Рисуя синтезированный образ, сочетающий черты различных культур, И. Машбаш, наряду с чертами европейской культуры, подчеркивает и ментальные, адыгские черты характера Аиссе, которые оказались неистребимыми в силу своей архетипичности. В частности, автор романа подчеркивает сдержанность в речах и манерах, добродетельность, преданность семье, уважение к старшим, бесстрашие и гордость Аиссе в те моменты, когда её пытаются унизить или склонить к недостойному в её понимании поступку. Реальная жизнь ввергает Аиссе, натуру цельную и чистую, в глубокую грусть.
Айшет, дочь черкесского князя Болета, оставила значительный след в истории французской культуры, вызывая уважение и восхищение народом, имеющим такие человеческие устои и рождающим столь красивых душой и телом людей. Её судьба неординарна, личность, сформированная двумя
культурами - адыгской и французской - ярка и самобытна, и это достоверно отражено в р омане аббата Прево «История одной гречанки» иисто-рическом полотне Исхака Машбаша «Графиня Аиссе».
Список литературы:
1. Аиссе. Черкесская нимфа. - Нальчик: Изд. центр «Эль-Фа», 1997.

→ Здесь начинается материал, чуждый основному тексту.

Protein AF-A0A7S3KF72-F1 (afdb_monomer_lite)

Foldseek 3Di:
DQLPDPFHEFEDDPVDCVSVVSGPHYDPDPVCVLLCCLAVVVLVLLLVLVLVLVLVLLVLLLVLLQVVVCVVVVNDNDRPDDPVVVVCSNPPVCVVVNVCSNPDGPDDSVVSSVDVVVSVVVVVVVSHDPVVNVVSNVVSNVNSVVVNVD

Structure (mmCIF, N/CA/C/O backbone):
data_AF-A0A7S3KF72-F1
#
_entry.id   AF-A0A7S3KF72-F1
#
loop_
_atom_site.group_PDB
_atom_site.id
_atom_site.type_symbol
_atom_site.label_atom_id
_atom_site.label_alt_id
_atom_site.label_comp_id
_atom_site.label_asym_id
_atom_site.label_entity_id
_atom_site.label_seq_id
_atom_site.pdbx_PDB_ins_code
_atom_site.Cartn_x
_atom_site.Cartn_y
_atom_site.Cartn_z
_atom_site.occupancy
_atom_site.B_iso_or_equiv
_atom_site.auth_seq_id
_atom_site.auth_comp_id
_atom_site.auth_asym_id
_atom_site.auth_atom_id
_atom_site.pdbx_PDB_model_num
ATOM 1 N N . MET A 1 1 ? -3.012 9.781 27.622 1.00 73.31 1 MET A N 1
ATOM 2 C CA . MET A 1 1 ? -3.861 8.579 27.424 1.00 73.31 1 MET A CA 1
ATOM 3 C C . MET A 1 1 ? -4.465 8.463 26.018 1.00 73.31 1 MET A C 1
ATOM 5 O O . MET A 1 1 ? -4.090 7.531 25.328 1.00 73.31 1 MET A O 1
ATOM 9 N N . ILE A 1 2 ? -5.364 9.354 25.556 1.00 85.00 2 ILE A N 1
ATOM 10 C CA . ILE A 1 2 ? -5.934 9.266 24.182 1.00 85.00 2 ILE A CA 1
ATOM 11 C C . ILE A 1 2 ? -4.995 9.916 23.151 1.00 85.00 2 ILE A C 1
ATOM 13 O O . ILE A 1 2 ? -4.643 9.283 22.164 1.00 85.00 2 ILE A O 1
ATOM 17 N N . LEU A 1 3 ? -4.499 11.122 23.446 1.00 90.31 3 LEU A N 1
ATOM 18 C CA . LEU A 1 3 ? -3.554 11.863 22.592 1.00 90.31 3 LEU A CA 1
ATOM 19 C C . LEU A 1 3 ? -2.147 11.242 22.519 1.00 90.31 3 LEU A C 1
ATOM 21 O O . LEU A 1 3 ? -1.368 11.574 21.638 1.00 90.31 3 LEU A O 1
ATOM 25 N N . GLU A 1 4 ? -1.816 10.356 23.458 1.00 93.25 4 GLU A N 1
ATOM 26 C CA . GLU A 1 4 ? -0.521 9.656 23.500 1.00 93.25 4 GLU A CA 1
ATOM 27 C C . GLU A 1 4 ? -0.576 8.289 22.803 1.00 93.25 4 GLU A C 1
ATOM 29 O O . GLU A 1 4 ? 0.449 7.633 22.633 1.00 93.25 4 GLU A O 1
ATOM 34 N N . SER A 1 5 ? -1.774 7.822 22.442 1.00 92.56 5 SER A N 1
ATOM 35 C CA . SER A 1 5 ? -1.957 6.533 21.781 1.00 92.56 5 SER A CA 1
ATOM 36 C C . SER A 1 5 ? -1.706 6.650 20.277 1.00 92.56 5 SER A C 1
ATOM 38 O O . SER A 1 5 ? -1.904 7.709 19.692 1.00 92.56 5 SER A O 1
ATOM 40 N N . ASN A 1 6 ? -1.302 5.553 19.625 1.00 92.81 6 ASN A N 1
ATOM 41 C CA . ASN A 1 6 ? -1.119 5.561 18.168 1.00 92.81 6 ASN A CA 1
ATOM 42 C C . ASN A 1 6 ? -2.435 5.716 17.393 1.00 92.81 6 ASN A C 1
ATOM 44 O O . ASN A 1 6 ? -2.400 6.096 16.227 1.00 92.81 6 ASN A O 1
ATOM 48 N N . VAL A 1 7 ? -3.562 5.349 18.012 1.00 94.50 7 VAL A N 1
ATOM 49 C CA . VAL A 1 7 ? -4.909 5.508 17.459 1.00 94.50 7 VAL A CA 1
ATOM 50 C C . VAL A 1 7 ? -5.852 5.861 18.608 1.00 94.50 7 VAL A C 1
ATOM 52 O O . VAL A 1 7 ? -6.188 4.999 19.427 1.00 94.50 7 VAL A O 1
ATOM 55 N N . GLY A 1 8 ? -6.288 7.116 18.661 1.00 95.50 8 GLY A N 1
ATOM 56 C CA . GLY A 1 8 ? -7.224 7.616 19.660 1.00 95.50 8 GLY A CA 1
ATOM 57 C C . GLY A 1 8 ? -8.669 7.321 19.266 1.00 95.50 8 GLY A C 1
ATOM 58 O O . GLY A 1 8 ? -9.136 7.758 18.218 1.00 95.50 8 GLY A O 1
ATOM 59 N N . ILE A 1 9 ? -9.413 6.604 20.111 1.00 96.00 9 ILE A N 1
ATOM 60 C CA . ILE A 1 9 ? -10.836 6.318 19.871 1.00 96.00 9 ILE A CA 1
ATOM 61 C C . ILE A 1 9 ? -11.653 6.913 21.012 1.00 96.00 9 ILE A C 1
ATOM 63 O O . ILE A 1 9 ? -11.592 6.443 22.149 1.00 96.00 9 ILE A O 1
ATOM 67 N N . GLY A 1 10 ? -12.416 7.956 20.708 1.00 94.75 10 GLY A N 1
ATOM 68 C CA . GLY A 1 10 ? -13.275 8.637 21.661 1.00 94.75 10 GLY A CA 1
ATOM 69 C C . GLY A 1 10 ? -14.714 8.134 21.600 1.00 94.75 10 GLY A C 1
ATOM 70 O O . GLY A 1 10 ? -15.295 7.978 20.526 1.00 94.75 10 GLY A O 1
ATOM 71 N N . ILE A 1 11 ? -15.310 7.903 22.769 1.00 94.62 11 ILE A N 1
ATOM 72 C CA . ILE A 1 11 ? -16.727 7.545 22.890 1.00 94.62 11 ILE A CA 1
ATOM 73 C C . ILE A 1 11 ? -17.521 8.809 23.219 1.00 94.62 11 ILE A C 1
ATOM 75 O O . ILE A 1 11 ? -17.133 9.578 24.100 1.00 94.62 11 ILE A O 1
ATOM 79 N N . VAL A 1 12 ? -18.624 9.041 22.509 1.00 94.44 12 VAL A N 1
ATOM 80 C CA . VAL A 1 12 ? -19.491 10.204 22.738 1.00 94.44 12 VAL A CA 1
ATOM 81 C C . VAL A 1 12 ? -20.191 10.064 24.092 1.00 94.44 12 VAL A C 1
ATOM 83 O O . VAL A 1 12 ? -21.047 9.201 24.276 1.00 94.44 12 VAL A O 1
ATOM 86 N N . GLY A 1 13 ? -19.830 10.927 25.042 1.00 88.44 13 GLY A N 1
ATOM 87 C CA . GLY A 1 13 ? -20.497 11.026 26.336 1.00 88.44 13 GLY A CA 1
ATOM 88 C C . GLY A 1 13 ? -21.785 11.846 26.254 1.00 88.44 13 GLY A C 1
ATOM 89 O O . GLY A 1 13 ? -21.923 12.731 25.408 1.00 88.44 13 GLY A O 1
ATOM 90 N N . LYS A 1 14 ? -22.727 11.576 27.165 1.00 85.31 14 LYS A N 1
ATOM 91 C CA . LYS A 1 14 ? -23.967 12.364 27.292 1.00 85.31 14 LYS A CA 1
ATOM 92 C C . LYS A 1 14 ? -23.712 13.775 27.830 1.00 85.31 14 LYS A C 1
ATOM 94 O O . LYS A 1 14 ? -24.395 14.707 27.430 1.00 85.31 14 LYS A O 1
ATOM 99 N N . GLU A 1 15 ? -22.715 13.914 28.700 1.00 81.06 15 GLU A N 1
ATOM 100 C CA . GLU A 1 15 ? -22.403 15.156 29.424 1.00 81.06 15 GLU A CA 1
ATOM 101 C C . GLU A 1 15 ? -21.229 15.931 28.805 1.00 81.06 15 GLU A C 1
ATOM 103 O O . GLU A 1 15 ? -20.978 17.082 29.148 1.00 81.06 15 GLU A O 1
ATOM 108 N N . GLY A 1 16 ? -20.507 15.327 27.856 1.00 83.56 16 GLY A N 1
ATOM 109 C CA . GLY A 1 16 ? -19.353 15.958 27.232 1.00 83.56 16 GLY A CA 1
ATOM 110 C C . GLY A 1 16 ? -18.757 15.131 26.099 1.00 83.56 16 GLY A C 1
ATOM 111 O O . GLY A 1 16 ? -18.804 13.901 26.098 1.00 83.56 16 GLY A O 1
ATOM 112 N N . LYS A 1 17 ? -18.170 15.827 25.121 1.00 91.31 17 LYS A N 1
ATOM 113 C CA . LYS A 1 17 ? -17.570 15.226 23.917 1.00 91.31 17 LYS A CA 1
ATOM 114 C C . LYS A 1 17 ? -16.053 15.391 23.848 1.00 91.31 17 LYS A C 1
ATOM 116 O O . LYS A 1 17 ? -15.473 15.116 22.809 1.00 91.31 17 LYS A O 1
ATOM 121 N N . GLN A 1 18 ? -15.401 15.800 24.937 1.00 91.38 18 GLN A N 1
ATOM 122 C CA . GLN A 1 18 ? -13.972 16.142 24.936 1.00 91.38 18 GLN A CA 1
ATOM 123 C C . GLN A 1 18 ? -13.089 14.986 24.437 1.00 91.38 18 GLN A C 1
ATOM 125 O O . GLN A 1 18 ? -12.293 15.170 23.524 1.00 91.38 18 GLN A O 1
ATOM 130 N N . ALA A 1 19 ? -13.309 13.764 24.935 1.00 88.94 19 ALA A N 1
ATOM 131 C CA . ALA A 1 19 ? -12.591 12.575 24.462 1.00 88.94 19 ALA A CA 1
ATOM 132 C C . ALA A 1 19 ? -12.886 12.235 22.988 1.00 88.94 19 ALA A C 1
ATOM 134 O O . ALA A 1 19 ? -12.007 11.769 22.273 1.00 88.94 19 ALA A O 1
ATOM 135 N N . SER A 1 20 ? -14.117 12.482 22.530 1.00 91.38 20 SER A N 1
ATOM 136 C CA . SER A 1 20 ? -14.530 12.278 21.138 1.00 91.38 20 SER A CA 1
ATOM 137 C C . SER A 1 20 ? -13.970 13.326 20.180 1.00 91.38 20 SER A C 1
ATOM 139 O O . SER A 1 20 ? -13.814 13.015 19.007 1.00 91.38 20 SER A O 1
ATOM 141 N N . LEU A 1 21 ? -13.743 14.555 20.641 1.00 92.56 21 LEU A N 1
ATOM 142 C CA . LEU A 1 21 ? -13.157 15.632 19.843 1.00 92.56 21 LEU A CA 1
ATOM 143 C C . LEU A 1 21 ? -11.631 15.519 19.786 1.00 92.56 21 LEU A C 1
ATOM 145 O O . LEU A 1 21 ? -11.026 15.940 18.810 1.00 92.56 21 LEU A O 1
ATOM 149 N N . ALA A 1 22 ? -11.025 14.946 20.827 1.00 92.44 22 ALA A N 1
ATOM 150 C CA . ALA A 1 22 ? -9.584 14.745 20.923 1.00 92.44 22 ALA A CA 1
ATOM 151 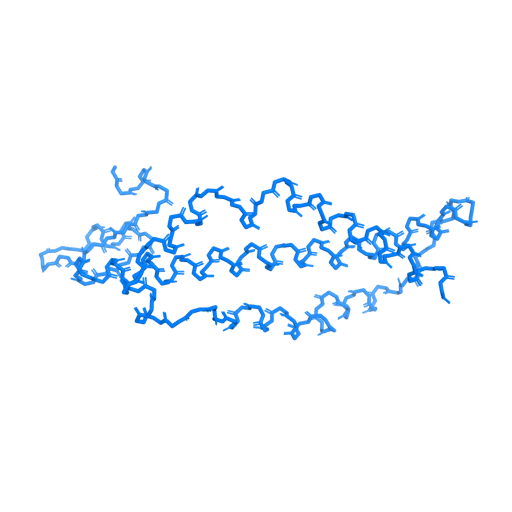C C . ALA A 1 22 ? -9.084 13.425 20.297 1.00 92.44 22 ALA A C 1
ATOM 153 O O . ALA A 1 22 ? -7.877 13.220 20.237 1.00 92.44 22 ALA A O 1
ATOM 154 N N . GLY A 1 23 ? -9.973 12.508 19.897 1.00 92.69 23 GLY A N 1
ATOM 155 C CA . GLY A 1 23 ? -9.609 11.223 19.281 1.00 92.69 23 GLY A CA 1
ATOM 156 C C . GLY A 1 23 ? -9.697 11.239 17.750 1.00 92.69 23 GLY A C 1
ATOM 157 O O . GLY A 1 23 ? -10.473 12.003 17.185 1.00 92.69 23 GLY A O 1
ATOM 158 N N . ASP A 1 24 ? -8.957 10.347 17.086 1.00 95.06 24 ASP A N 1
ATOM 159 C CA . ASP A 1 24 ? -8.979 10.157 15.625 1.00 95.06 24 ASP A CA 1
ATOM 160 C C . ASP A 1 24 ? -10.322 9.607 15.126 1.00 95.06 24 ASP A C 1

2. Шайтанов И. Головокружительная глубина души // Предисл. к роману «Манон Леско». - М., 1998.
3. Ауэрбах Э. Прерванный ужин // Ауэрбах Э. Мимесис. - М., 1976. -С. 396-431.
4. Аиссе. Письма к госпоже Каландрини // Аиссе - черкесская нимфа: сб. произв. / Сост. М. Хафицэ. - Нальчик: Изд. центр «Эль-Фа», 1997. -464 с.
5. Тхагазитов Ю.М. Эволюция художественного сознания адыгов (Опыт теоретической истории: эпос, литература, роман) / Ю. Тхагазитов. - Нальчик: Эльбрус, 2006. - 278 с.
6. Машбаш И. Графиня Аиссе / И. Машбаш. - Майкоп: ОАО «Полиграф-Юг», 2008. - 504 с.